• ASSIGNED TASK:
Using the data below, set down every line from the one containing "ATOM 204 C CA" through the one containing "ATOM 234 O O", inclusive and unchanged. Pictures are to be skipped.

• Extracted data entries:
>>>>>
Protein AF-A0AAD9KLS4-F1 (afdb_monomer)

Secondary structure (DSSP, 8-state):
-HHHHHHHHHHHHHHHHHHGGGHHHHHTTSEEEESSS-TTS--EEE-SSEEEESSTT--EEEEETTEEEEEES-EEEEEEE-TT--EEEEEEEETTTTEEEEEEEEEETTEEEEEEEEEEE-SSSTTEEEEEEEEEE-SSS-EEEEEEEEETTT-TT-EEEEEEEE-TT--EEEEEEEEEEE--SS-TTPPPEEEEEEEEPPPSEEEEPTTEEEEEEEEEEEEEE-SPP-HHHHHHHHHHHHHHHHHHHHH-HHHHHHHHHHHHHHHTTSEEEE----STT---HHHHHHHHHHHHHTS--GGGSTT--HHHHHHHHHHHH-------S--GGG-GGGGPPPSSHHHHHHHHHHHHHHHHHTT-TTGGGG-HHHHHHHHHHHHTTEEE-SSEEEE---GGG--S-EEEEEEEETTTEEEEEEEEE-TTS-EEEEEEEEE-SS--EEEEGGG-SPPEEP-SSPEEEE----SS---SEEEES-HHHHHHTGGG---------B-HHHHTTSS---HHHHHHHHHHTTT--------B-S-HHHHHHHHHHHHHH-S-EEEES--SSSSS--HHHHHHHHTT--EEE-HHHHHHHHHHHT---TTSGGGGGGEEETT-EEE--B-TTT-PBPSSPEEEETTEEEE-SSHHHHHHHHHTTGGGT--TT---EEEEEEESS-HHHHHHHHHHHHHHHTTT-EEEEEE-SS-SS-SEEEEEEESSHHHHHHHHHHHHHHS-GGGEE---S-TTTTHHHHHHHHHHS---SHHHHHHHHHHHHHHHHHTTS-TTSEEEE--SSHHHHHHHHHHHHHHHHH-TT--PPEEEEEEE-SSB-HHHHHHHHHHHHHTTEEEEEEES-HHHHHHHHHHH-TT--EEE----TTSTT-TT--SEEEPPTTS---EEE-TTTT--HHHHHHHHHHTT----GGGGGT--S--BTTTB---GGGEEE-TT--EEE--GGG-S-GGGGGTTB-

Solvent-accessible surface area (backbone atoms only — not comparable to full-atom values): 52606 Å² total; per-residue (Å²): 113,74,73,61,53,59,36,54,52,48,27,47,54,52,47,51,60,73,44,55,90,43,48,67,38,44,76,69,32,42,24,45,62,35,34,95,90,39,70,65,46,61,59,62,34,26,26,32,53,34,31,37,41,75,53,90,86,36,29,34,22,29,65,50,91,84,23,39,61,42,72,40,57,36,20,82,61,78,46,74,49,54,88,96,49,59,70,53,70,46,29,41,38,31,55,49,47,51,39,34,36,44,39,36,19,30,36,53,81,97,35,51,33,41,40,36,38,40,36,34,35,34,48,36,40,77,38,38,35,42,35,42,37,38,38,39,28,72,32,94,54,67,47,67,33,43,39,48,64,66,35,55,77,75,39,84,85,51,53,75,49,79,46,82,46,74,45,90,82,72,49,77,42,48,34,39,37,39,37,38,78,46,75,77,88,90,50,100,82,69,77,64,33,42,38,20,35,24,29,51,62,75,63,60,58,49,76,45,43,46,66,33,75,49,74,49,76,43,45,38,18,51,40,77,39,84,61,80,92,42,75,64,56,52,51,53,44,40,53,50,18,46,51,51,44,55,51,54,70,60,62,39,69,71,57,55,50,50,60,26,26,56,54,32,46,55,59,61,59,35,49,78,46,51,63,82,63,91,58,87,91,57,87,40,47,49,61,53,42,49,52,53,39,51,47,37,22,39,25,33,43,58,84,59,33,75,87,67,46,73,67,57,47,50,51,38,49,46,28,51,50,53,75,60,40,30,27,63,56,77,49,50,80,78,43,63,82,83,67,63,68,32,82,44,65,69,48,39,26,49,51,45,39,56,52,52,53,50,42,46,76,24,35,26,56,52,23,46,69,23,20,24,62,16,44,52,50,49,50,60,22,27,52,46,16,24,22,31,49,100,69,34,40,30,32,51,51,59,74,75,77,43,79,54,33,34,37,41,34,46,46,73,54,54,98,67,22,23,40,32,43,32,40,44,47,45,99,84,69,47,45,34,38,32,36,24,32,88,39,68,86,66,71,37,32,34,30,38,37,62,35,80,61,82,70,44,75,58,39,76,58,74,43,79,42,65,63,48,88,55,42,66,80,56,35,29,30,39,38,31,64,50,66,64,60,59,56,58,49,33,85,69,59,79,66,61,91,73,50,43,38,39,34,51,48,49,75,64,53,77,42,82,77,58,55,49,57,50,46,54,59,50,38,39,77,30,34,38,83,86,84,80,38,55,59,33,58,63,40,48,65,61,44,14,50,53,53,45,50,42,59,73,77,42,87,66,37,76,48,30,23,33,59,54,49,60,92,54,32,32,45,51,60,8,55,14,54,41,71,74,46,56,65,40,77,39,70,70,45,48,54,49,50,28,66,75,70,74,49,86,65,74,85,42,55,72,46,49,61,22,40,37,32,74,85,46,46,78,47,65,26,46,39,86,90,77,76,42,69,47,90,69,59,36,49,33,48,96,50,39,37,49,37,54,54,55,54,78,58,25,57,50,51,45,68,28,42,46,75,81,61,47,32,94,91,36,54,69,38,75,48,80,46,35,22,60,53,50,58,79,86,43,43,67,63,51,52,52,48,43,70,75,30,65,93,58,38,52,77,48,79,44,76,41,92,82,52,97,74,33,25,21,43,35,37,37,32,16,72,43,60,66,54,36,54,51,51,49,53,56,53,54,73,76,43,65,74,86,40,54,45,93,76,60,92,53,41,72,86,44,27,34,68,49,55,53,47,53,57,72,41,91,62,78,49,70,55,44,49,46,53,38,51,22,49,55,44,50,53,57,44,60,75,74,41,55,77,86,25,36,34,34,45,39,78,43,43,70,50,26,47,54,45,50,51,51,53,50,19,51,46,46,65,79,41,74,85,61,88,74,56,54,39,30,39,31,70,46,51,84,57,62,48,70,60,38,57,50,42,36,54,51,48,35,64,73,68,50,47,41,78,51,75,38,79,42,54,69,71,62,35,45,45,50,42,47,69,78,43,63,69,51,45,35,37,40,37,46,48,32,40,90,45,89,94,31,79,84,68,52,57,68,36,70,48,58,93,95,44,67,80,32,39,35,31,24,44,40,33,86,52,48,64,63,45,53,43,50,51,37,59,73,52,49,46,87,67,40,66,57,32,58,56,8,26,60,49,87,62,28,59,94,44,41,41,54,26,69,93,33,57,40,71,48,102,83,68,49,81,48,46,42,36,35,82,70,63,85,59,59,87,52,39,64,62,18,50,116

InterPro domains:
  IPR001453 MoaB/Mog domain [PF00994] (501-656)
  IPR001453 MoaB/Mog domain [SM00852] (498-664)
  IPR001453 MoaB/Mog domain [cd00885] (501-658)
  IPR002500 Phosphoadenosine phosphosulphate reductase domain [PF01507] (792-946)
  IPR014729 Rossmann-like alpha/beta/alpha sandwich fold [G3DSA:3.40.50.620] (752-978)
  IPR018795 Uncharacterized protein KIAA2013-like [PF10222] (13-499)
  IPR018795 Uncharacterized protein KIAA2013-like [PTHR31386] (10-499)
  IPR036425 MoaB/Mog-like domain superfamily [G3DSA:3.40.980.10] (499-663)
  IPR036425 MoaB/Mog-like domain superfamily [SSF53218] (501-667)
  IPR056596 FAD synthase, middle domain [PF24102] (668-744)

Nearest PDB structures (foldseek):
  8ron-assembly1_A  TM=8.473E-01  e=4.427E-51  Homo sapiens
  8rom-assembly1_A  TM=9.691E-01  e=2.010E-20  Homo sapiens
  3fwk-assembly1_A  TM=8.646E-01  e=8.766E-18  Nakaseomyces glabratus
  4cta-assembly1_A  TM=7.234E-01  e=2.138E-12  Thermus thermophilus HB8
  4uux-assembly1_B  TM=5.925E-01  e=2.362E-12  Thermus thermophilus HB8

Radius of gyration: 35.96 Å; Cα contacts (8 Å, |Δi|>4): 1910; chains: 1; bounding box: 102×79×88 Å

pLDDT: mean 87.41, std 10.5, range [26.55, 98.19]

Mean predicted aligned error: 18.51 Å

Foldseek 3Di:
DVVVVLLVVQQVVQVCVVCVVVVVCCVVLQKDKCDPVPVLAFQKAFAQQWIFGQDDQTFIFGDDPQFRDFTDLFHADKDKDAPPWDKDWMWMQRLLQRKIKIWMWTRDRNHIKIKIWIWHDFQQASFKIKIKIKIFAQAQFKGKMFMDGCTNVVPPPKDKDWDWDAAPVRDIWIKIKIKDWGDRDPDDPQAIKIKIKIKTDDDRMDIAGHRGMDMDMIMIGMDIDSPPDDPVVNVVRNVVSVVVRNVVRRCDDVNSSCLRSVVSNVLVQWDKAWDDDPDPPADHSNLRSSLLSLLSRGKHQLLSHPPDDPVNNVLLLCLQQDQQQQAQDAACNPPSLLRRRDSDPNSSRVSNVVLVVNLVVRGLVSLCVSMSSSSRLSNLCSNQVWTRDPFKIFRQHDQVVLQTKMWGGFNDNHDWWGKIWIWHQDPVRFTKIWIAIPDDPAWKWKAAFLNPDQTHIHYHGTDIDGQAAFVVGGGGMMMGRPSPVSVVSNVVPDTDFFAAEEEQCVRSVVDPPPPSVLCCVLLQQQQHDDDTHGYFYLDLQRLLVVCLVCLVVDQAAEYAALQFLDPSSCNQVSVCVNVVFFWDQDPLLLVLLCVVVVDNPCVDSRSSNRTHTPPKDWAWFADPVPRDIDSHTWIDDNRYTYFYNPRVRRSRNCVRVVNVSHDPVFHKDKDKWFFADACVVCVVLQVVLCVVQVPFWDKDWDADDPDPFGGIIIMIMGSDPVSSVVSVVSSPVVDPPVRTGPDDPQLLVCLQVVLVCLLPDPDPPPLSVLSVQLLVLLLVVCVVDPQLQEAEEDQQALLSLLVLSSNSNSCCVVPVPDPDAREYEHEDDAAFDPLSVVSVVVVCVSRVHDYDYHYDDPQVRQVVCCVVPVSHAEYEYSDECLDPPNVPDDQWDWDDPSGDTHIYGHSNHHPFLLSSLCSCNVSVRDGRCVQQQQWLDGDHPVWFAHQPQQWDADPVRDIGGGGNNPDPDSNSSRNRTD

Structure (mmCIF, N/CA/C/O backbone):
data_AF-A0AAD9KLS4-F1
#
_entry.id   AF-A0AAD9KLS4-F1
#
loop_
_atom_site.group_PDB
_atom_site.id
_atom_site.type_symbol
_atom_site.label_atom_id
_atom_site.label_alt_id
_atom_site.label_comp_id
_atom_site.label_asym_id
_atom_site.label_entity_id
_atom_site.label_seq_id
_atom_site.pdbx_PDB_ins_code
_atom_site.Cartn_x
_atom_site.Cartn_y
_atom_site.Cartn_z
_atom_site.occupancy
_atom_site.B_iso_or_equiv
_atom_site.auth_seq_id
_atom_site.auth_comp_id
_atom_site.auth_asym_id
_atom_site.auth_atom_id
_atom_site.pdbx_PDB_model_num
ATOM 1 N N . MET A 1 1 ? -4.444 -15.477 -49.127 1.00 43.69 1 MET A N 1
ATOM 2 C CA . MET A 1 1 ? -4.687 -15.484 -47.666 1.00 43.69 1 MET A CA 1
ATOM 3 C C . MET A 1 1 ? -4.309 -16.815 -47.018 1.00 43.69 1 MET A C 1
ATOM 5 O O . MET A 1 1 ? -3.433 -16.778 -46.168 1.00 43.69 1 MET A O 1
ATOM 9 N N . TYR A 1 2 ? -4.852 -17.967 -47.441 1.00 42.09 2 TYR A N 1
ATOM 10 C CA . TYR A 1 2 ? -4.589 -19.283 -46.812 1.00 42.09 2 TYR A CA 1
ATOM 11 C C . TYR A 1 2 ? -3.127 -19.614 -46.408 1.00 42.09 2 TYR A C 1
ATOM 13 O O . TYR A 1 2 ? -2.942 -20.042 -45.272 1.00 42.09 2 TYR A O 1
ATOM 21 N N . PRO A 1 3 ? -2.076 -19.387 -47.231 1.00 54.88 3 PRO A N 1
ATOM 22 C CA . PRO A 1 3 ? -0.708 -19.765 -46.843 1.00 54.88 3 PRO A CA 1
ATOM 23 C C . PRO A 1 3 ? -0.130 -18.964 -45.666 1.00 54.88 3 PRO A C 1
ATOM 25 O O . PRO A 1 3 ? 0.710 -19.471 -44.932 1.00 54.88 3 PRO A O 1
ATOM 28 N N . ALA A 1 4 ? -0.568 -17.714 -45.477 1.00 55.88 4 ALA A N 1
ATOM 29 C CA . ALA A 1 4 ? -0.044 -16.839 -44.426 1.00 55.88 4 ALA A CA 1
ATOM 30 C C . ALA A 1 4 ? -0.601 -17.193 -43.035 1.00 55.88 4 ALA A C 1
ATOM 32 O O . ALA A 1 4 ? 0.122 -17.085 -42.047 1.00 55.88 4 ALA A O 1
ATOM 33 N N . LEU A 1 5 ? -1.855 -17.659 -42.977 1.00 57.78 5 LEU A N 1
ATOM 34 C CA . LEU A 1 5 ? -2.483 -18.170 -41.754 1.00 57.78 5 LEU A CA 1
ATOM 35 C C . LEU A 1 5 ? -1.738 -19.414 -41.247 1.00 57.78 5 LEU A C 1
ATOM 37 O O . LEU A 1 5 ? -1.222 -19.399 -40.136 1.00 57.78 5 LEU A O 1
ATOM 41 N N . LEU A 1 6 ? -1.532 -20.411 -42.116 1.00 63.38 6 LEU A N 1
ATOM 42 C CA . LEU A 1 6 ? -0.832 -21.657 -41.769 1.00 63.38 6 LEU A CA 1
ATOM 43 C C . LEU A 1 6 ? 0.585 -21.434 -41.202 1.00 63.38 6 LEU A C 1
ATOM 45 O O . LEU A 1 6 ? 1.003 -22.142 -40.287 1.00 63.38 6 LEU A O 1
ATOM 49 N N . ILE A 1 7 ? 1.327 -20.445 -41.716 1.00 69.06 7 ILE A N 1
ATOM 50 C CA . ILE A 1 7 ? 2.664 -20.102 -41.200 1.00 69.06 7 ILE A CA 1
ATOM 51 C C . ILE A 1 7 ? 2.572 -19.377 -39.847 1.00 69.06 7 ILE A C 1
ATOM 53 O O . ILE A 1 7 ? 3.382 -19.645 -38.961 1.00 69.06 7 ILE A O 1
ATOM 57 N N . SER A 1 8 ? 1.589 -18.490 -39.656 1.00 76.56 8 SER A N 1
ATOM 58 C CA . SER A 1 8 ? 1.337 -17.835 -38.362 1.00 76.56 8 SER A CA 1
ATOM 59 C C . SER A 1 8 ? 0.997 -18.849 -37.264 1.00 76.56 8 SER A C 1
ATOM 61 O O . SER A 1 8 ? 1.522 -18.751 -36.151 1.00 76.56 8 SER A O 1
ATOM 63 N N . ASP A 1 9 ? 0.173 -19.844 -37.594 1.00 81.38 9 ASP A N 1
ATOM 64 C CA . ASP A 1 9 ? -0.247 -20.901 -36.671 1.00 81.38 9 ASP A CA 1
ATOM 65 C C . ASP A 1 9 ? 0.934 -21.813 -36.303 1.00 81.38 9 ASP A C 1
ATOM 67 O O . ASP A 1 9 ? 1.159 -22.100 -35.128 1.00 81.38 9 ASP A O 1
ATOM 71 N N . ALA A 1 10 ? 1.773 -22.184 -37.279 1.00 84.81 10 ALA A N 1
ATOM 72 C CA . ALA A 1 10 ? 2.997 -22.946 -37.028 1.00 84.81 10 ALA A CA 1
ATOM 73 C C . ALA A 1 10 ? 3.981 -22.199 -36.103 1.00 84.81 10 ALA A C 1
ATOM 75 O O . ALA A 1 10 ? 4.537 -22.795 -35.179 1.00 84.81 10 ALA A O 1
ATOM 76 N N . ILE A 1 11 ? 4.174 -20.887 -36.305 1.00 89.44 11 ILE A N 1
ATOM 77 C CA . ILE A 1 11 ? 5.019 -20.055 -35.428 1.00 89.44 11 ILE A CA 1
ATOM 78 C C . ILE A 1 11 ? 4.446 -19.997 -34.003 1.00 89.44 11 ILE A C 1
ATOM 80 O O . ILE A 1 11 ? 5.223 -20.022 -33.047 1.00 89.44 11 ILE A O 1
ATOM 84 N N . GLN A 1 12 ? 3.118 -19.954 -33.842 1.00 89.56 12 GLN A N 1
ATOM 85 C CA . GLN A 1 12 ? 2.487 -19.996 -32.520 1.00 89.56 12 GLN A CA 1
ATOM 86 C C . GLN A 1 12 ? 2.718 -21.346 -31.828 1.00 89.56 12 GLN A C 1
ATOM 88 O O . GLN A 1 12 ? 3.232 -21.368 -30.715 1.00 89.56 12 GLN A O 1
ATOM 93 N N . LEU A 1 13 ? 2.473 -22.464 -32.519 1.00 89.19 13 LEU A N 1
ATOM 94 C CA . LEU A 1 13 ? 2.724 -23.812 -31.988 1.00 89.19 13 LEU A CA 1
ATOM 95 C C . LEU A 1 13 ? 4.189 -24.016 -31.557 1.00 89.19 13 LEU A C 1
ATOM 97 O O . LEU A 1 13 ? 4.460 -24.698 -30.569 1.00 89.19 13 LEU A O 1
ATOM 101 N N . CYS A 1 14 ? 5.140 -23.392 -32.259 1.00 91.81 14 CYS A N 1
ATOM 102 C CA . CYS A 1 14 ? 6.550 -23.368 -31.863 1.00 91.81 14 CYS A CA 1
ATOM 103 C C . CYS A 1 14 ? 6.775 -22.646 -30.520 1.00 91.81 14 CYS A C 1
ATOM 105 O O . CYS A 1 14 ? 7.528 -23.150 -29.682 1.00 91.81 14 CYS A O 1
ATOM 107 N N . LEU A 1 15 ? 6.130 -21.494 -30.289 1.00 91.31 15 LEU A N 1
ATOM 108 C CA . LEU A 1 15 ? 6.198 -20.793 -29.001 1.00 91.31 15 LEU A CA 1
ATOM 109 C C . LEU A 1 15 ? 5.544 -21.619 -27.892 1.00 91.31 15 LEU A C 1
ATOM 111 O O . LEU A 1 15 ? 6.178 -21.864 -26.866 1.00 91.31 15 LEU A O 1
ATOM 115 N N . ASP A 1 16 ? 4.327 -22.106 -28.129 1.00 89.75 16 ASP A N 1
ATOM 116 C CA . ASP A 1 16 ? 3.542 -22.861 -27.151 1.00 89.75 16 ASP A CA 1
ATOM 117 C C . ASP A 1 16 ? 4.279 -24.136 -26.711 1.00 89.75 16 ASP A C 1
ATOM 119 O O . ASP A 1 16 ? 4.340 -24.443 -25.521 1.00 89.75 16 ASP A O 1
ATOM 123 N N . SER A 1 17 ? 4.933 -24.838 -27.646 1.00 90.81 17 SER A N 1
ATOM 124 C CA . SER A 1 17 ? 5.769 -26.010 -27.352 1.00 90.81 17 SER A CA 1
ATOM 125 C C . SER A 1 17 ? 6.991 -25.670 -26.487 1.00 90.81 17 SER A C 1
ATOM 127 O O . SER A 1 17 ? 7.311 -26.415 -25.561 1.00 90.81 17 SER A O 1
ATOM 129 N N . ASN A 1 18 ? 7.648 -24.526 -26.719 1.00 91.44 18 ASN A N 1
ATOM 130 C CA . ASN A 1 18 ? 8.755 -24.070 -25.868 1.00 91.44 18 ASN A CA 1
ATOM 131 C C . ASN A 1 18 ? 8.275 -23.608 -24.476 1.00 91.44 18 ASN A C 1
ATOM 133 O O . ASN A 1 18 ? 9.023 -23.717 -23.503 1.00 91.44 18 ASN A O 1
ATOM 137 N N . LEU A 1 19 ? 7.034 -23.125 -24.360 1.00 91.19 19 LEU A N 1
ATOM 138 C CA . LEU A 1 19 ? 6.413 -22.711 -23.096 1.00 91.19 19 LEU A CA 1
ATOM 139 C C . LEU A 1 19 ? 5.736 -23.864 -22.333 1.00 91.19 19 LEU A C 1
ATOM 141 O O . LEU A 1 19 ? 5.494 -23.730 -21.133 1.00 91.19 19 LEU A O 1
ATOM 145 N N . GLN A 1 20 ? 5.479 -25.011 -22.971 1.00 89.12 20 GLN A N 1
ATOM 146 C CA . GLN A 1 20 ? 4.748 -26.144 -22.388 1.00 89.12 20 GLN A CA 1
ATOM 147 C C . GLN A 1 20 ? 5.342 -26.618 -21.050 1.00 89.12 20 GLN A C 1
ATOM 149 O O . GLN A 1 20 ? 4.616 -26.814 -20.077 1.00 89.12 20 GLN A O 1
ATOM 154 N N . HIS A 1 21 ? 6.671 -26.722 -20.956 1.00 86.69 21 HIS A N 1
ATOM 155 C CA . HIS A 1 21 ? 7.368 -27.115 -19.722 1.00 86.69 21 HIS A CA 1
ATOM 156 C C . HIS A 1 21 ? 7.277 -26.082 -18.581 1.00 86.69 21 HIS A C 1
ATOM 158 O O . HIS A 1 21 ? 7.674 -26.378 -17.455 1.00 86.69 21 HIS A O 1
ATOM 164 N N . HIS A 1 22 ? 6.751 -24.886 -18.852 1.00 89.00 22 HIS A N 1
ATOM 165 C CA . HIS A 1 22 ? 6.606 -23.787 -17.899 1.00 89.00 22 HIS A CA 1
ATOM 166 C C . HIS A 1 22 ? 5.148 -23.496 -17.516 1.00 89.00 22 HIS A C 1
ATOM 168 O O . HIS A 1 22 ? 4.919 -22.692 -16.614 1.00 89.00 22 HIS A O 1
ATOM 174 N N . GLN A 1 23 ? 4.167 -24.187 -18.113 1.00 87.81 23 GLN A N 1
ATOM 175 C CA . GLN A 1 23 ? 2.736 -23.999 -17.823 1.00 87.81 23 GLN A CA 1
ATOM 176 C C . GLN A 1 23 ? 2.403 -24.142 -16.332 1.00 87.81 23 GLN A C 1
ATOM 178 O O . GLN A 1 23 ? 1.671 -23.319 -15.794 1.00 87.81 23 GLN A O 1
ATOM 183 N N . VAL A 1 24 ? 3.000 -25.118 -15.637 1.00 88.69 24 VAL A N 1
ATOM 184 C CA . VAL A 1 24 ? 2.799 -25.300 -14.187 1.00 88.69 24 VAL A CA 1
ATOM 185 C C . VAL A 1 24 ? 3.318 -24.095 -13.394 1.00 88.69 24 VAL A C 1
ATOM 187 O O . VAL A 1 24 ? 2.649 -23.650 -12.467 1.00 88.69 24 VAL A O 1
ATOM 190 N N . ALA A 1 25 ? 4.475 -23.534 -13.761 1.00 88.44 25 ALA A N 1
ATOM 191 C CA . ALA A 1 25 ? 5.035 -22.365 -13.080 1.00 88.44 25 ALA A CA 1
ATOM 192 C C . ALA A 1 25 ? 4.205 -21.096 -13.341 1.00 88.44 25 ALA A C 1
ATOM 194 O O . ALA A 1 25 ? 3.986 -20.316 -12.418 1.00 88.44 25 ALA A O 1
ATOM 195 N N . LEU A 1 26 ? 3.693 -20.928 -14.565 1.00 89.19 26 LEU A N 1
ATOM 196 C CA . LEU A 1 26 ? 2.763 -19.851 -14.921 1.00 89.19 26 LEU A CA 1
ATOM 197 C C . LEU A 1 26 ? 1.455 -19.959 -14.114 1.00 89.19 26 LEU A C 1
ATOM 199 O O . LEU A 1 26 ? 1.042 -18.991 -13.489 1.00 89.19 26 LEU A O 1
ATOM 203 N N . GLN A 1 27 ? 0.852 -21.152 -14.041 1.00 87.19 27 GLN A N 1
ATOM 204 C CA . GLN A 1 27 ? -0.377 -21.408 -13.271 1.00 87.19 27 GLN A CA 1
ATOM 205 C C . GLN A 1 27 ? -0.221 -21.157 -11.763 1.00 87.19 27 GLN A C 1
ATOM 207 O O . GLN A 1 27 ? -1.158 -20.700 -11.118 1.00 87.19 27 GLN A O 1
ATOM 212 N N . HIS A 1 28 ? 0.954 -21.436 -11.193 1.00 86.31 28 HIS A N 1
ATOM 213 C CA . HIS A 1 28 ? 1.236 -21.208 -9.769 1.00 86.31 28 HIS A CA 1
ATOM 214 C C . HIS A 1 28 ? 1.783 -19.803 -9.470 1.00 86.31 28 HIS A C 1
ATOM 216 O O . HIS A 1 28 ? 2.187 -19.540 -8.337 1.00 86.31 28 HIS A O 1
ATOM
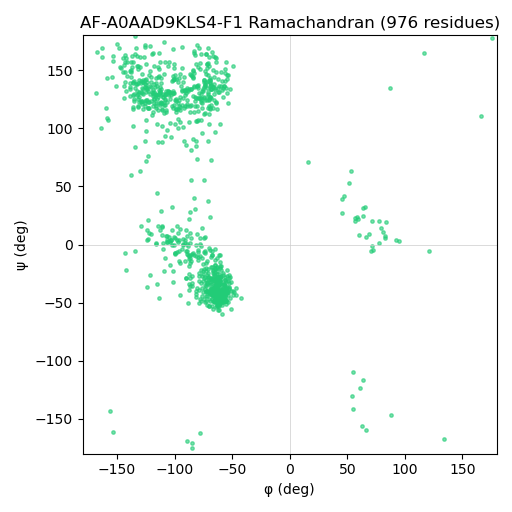 222 N N . ASN A 1 29 ? 1.803 -18.894 -10.455 1.00 89.56 29 ASN A N 1
ATOM 223 C CA . ASN A 1 29 ? 2.377 -17.549 -10.334 1.00 89.56 29 ASN A CA 1
ATOM 224 C C . ASN A 1 29 ? 3.874 -17.536 -9.940 1.00 89.56 29 ASN A C 1
ATOM 226 O O . ASN A 1 29 ? 4.377 -16.558 -9.385 1.00 89.56 29 ASN A O 1
ATOM 230 N N . ASP A 1 30 ? 4.594 -18.624 -10.223 1.00 89.81 30 ASP A N 1
ATOM 231 C CA . ASP A 1 30 ? 6.038 -18.786 -10.004 1.00 89.81 30 ASP A CA 1
ATOM 232 C C . ASP A 1 30 ? 6.879 -18.289 -11.192 1.00 89.81 30 ASP A C 1
ATOM 234 O O . ASP A 1 30 ? 8.103 -18.160 -11.094 1.00 89.81 30 ASP A O 1
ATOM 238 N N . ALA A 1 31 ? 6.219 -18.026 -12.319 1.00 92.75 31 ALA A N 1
<<<<<
• RESULT OF THE TASK:
ATOM 204 C CA . GLN A 1 27 ? -0.377 -21.408 -13.271 1.00 87.19 27 GLN A CA 1
ATOM 205 C C . GLN A 1 27 ? -0.221 -21.157 -11.763 1.00 87.19 27 GLN A C 1
ATOM 207 O O . GLN A 1 27 ? -1.158 -20.700 -11.118 1.00 87.19 27 GLN A O 1
ATOM 212 N N . HIS A 1 28 ? 0.954 -21.436 -11.193 1.00 86.31 28 HIS A N 1
ATOM 213 C CA . HIS A 1 28 ? 1.236 -21.208 -9.769 1.00 86.31 28 HIS A CA 1
ATOM 214 C C . HIS A 1 28 ? 1.783 -19.803 -9.470 1.00 86.31 28 HIS A C 1
ATOM 216 O O . HIS A 1 28 ? 2.187 -19.540 -8.337 1.00 86.31 28 HIS A O 1
ATOM
 222 N N . ASN A 1 29 ? 1.803 -18.894 -10.455 1.00 89.56 29 ASN A N 1
ATOM 223 C CA . ASN A 1 29 ? 2.377 -17.549 -10.334 1.00 89.56 29 ASN A CA 1
ATOM 224 C C . ASN A 1 29 ? 3.874 -17.536 -9.940 1.00 89.56 29 ASN A C 1
ATOM 226 O O . ASN A 1 29 ? 4.377 -16.558 -9.385 1.00 89.56 29 ASN A O 1
ATOM 230 N N . ASP A 1 30 ? 4.594 -18.624 -10.223 1.00 89.81 30 ASP A N 1
ATOM 231 C CA . ASP A 1 30 ? 6.038 -18.786 -10.004 1.00 89.81 30 ASP A CA 1
ATOM 232 C C . ASP A 1 30 ? 6.879 -18.289 -11.192 1.00 89.81 30 ASP A C 1
ATOM 234 O O . ASP A 1 30 ? 8.103 -18.160 -11.094 1.00 89.81 30 ASP A O 1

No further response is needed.